Item 3. INCORPORATION OF DOCUMENTS BY REFERENCE

         The Registrant is subject to the informational and reporting
requirements of Sections 13(a), 14 and 15(d) of the Securities Exchange Act of
1934, as amended (the "Exchange Act"), and in accordance therewith files
reports, proxy statements and other information with the Securities and Exchange
Commission (the "Commission"). The following documents, which are on file with
the Commission, are incorporated in this Registration Statement by reference:

         (1) The Registrant's latest annual report filed pursuant to Section
13(a) or 15(d) of the Exchange Act, or the latest prospectus filed pursuant to
Rule 424(b) of the Securities Act of 1933, as amended (the "Securities Act"),
that contained audited financial statements for the Registrant's latest fiscal
year for which such statements have been filed.

         (2) All other reports filed pursuant to Section 13(a) or 15(d) of the
Exchange Act since the end of the fiscal year covered by the document referred
to in (1) above.

         (3) The description of the common stock of the Registrant, $0.01 par
value per share (the "Common Stock"), contained in the Registration Statement on
Form 8-A filed by the Registrant with the Commission on October 9, 1996.
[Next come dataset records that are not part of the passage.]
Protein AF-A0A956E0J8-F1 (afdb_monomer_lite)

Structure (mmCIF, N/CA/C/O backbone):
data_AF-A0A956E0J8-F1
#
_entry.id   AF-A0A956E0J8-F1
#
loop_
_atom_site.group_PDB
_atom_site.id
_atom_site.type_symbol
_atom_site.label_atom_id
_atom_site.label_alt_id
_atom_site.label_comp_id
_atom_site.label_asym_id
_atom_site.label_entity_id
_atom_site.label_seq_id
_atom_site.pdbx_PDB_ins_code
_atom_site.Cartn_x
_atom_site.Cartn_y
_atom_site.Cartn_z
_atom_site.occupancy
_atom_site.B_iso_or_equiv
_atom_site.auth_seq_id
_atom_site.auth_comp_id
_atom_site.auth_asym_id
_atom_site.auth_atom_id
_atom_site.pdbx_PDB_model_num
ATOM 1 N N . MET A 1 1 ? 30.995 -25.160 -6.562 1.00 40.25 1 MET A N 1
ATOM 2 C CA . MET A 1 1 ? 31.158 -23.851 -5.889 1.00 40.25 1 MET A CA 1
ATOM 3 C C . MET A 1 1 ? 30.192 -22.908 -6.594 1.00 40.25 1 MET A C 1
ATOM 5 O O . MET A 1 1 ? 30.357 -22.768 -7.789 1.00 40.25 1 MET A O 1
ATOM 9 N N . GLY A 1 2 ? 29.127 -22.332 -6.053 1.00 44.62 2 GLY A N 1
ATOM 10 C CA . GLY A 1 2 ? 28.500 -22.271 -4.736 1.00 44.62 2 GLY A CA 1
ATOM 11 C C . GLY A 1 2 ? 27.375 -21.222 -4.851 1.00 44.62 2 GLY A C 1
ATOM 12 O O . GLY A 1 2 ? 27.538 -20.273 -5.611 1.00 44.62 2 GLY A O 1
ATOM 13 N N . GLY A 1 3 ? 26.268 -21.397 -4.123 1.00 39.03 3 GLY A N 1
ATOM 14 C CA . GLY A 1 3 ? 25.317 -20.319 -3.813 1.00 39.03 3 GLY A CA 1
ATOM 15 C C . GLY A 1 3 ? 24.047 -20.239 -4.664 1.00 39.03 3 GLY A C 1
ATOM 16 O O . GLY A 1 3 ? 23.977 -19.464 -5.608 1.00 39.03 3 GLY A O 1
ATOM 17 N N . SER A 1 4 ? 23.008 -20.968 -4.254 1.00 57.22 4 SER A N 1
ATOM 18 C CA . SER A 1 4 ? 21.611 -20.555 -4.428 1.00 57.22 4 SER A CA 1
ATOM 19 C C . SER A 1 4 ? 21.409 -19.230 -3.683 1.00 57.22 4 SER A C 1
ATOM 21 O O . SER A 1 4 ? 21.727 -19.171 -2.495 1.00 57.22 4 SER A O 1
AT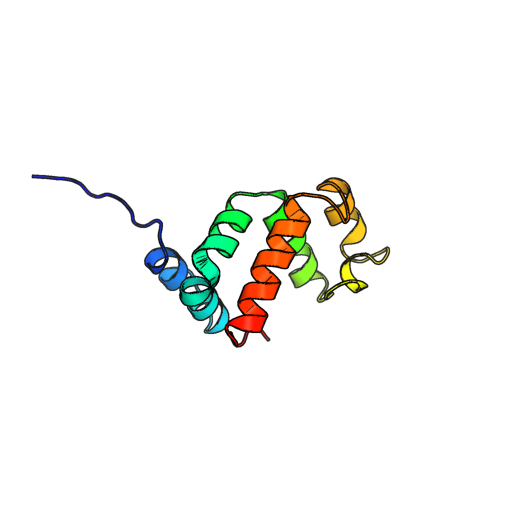OM 23 N N . GLY A 1 5 ? 20.911 -18.170 -4.318 1.00 45.66 5 GLY A N 1
ATOM 24 C CA . GLY A 1 5 ? 20.698 -16.918 -3.589 1.00 45.66 5 GLY A CA 1
ATOM 25 C C . GLY A 1 5 ? 20.015 -15.827 -4.396 1.00 45.66 5 GLY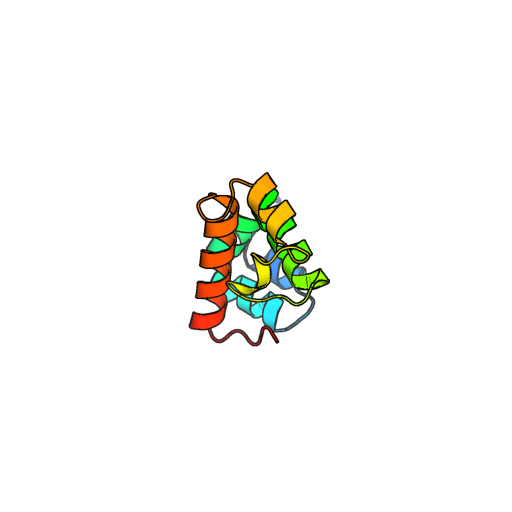 A C 1
ATOM 26 O O . GLY A 1 5 ? 20.659 -15.197 -5.225 1.00 45.66 5 GLY A O 1
ATOM 27 N N . GLY A 1 6 ? 18.738 -15.581 -4.088 1.00 46.72 6 GLY A N 1
ATOM 28 C CA . GLY A 1 6 ? 18.068 -14.319 -4.405 1.00 46.72 6 GLY A CA 1
ATOM 29 C C . GLY A 1 6 ? 16.902 -14.391 -5.387 1.00 46.72 6 GLY A C 1
ATOM 30 O O . GLY A 1 6 ? 16.819 -13.551 -6.268 1.00 46.72 6 GLY A O 1
ATOM 31 N N . SER A 1 7 ? 15.965 -15.328 -5.240 1.00 54.41 7 SER A N 1
ATOM 32 C CA . SER A 1 7 ? 14.663 -15.274 -5.934 1.00 54.41 7 SER A CA 1
ATOM 33 C C . SER A 1 7 ? 13.706 -14.255 -5.286 1.00 54.41 7 SER A C 1
ATOM 35 O O . SER A 1 7 ? 12.542 -14.552 -5.055 1.00 54.41 7 SER A O 1
ATOM 37 N N . GLY A 1 8 ? 14.214 -13.082 -4.908 1.00 60.06 8 GLY A N 1
ATOM 38 C CA . GLY A 1 8 ? 13.460 -11.999 -4.277 1.00 60.06 8 GLY A CA 1
ATOM 39 C C . GLY A 1 8 ? 13.789 -10.714 -5.014 1.00 60.06 8 GLY A C 1
ATOM 40 O O . GLY A 1 8 ? 14.746 -10.027 -4.670 1.00 60.06 8 GLY A O 1
ATOM 41 N N . GLY A 1 9 ? 13.072 -10.475 -6.100 1.00 73.81 9 GLY A N 1
ATOM 42 C CA . GLY A 1 9 ? 13.342 -9.408 -7.051 1.00 73.81 9 GLY A CA 1
ATOM 43 C C . GLY A 1 9 ? 12.167 -9.248 -8.002 1.00 73.81 9 GLY A C 1
ATOM 44 O O . GLY A 1 9 ? 11.164 -9.961 -7.895 1.00 73.81 9 GLY A O 1
ATOM 45 N N . VAL A 1 10 ? 12.326 -8.345 -8.966 1.00 82.81 10 VAL A N 1
ATOM 46 C CA . VAL A 1 10 ? 11.356 -8.119 -10.044 1.00 82.81 10 VAL A CA 1
ATOM 47 C C . VAL A 1 10 ? 10.936 -9.437 -10.699 1.00 82.81 10 VAL A C 1
ATOM 49 O O . VAL A 1 10 ? 9.745 -9.648 -10.895 1.00 82.81 10 VAL A O 1
ATOM 52 N N . GLU A 1 11 ? 11.868 -10.362 -10.963 1.00 82.88 11 GLU A N 1
ATOM 53 C CA . GLU A 1 11 ? 11.540 -11.651 -11.590 1.00 82.88 11 GLU A CA 1
ATOM 54 C C . GLU A 1 11 ? 10.605 -12.517 -10.736 1.00 82.88 11 GLU A C 1
ATOM 56 O O . GLU A 1 11 ? 9.628 -13.047 -11.250 1.00 82.88 11 GLU A O 1
ATOM 61 N N . ALA A 1 12 ? 10.835 -12.597 -9.424 1.00 84.81 12 ALA A N 1
ATOM 62 C CA . ALA A 1 12 ? 9.963 -13.359 -8.529 1.00 84.81 12 ALA A CA 1
ATOM 63 C C . ALA A 1 12 ? 8.579 -12.714 -8.375 1.00 84.81 12 ALA A C 1
ATOM 65 O O . ALA A 1 12 ? 7.578 -13.409 -8.227 1.00 84.81 12 ALA A O 1
ATOM 66 N N . CYS A 1 13 ? 8.518 -11.382 -8.432 1.00 85.06 13 CYS A N 1
ATOM 67 C CA . CYS A 1 13 ? 7.260 -10.648 -8.472 1.00 85.06 13 CYS A CA 1
ATOM 68 C C . CYS A 1 13 ? 6.483 -10.966 -9.760 1.00 85.06 13 CYS A C 1
ATOM 70 O O . CYS A 1 13 ? 5.290 -11.249 -9.697 1.00 85.06 13 CYS A O 1
ATOM 72 N N . ILE A 1 14 ? 7.163 -10.988 -10.914 1.00 86.44 14 ILE A N 1
ATOM 73 C CA . ILE A 1 14 ? 6.564 -11.355 -12.206 1.00 86.44 14 ILE A CA 1
ATOM 74 C C . ILE A 1 14 ? 6.060 -12.803 -12.187 1.00 86.44 14 ILE A C 1
ATOM 76 O O . ILE A 1 14 ? 4.954 -13.050 -12.653 1.00 86.44 14 ILE A O 1
ATOM 80 N N . ASP A 1 15 ? 6.822 -13.745 -11.624 1.00 86.62 15 ASP A N 1
ATOM 81 C CA . ASP A 1 15 ? 6.406 -15.153 -11.507 1.00 86.62 15 ASP A CA 1
ATOM 82 C C . ASP A 1 15 ? 5.158 -15.341 -10.621 1.00 86.62 15 ASP A C 1
ATOM 84 O O . ASP A 1 15 ? 4.400 -16.294 -10.806 1.00 86.62 15 ASP A O 1
ATOM 88 N N . LEU A 1 16 ? 4.934 -14.444 -9.653 1.00 83.19 16 LEU A N 1
ATOM 89 C CA . LEU A 1 16 ? 3.750 -14.442 -8.786 1.00 83.19 16 LEU A CA 1
ATOM 90 C C . LEU A 1 16 ? 2.567 -13.665 -9.376 1.00 83.19 16 LEU A C 1
ATOM 92 O O . LEU A 1 16 ? 1.441 -13.823 -8.900 1.00 83.19 16 LEU A O 1
ATOM 96 N N . ALA A 1 17 ? 2.803 -12.822 -10.380 1.00 84.69 17 ALA A N 1
ATOM 97 C CA . ALA A 1 17 ? 1.763 -12.019 -10.993 1.00 84.69 17 ALA A CA 1
ATOM 98 C C . ALA A 1 17 ? 0.786 -12.902 -11.780 1.00 84.69 17 ALA A C 1
ATOM 100 O O . ALA A 1 17 ? 1.163 -13.658 -12.673 1.00 84.69 17 ALA A O 1
ATOM 101 N N . THR A 1 18 ? -0.500 -12.773 -11.465 1.00 83.56 18 THR A N 1
ATOM 102 C CA . THR A 1 18 ? -1.579 -13.534 -12.111 1.00 83.56 18 THR A CA 1
ATOM 103 C C . THR A 1 18 ? -2.126 -12.873 -13.373 1.00 83.56 18 THR A C 1
ATOM 105 O O . THR A 1 18 ? -2.903 -13.484 -14.105 1.00 83.56 18 THR A O 1
ATOM 108 N N . ASP A 1 19 ? -1.734 -11.627 -13.624 1.00 83.88 19 ASP A N 1
ATOM 109 C CA . ASP A 1 19 ? -2.329 -10.745 -14.619 1.00 83.88 19 ASP A CA 1
ATOM 110 C C . ASP A 1 19 ? -1.314 -9.716 -15.141 1.00 83.88 19 ASP A C 1
ATOM 112 O O . ASP A 1 19 ? -0.242 -9.493 -14.569 1.00 83.88 19 ASP A O 1
ATOM 116 N N . GLU A 1 20 ? -1.659 -9.085 -16.265 1.00 84.56 20 GLU A N 1
ATOM 117 C CA . GLU A 1 20 ? -0.803 -8.113 -16.955 1.00 84.56 20 GLU A CA 1
ATOM 118 C C . GLU A 1 20 ? -0.521 -6.871 -16.096 1.00 84.56 20 GLU A C 1
ATOM 120 O O . GLU A 1 20 ? 0.553 -6.274 -16.210 1.00 84.56 20 GLU A O 1
ATOM 125 N N . CYS A 1 21 ? -1.448 -6.502 -15.203 1.00 83.19 21 CYS A N 1
ATOM 126 C CA . CYS A 1 21 ? -1.222 -5.439 -14.231 1.00 83.19 21 CYS A CA 1
ATOM 127 C C . CYS A 1 21 ? -0.146 -5.853 -13.230 1.00 83.19 21 CYS A C 1
ATOM 129 O O . CYS A 1 21 ? 0.793 -5.087 -13.030 1.00 83.19 21 CYS A O 1
ATOM 131 N N . GLY A 1 22 ? -0.225 -7.049 -12.647 1.00 83.75 22 GLY A N 1
ATOM 132 C CA . GLY A 1 22 ? 0.784 -7.572 -11.732 1.00 83.75 22 GLY A CA 1
ATOM 133 C C . GLY A 1 22 ? 2.173 -7.575 -12.368 1.00 83.75 22 GLY A C 1
ATOM 134 O O . GLY A 1 22 ? 3.105 -7.008 -11.803 1.00 83.75 22 GLY A O 1
ATOM 135 N N . VAL A 1 23 ? 2.301 -8.087 -13.597 1.00 88.62 23 VAL A N 1
ATOM 136 C CA . VAL A 1 23 ? 3.584 -8.101 -14.323 1.00 88.62 23 VAL A CA 1
ATOM 137 C C . VAL A 1 23 ? 4.103 -6.677 -14.550 1.00 88.62 23 VAL A C 1
ATOM 139 O O . VAL A 1 23 ? 5.268 -6.392 -14.273 1.00 88.62 23 VAL A O 1
ATOM 142 N N . CYS A 1 24 ? 3.248 -5.757 -15.003 1.00 88.38 24 CYS A N 1
ATOM 143 C CA . CYS A 1 24 ? 3.631 -4.362 -15.224 1.00 88.38 24 CYS A CA 1
ATOM 144 C C . CYS A 1 24 ? 4.032 -3.654 -13.921 1.00 88.38 24 CYS A C 1
ATOM 146 O O . CYS A 1 24 ? 5.041 -2.953 -13.874 1.00 88.38 24 CYS A O 1
ATOM 148 N N . SER A 1 25 ? 3.293 -3.901 -12.841 1.00 87.25 25 SER A N 1
ATOM 149 C CA . SER A 1 25 ? 3.579 -3.384 -11.501 1.00 87.25 25 SER A CA 1
ATOM 150 C C . SER A 1 25 ? 4.950 -3.850 -11.025 1.00 87.25 25 SER A C 1
ATOM 152 O O . SER A 1 25 ? 5.732 -3.053 -10.515 1.00 87.25 25 SER A O 1
ATOM 154 N N . CYS A 1 26 ? 5.278 -5.121 -11.256 1.00 89.00 26 CYS A N 1
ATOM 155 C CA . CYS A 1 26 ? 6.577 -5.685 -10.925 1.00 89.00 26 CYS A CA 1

         All documents subsequently filed by the registrant pursuant to Sections
13(a), 13(c), 14 and 15(d) of the Exchange Act, prior to the filing of a
post-effective amendment which indicates that all shares of Common Stock offered
hereby have been sold or which deregisters all shares of Common Stock then
remaining unsold, shall be deemed to be incorporated by reference herein and to
be part hereof from the date of the filing of such documents. Any statement
contained in a document incorporated or deemed to be incorporated by reference
herein shall be deemed to be modified or superseded for purposes of this
Registration Statement to the extent that a statement contained herein or in any
other subsequently filed document which also is or is deemed to be incorporated
by reference herein modifies or supersedes such statement. Any statement so
modified or superseded shall not be deemed, except as so modified or superseded,
to constitute a part of this Registration Statement.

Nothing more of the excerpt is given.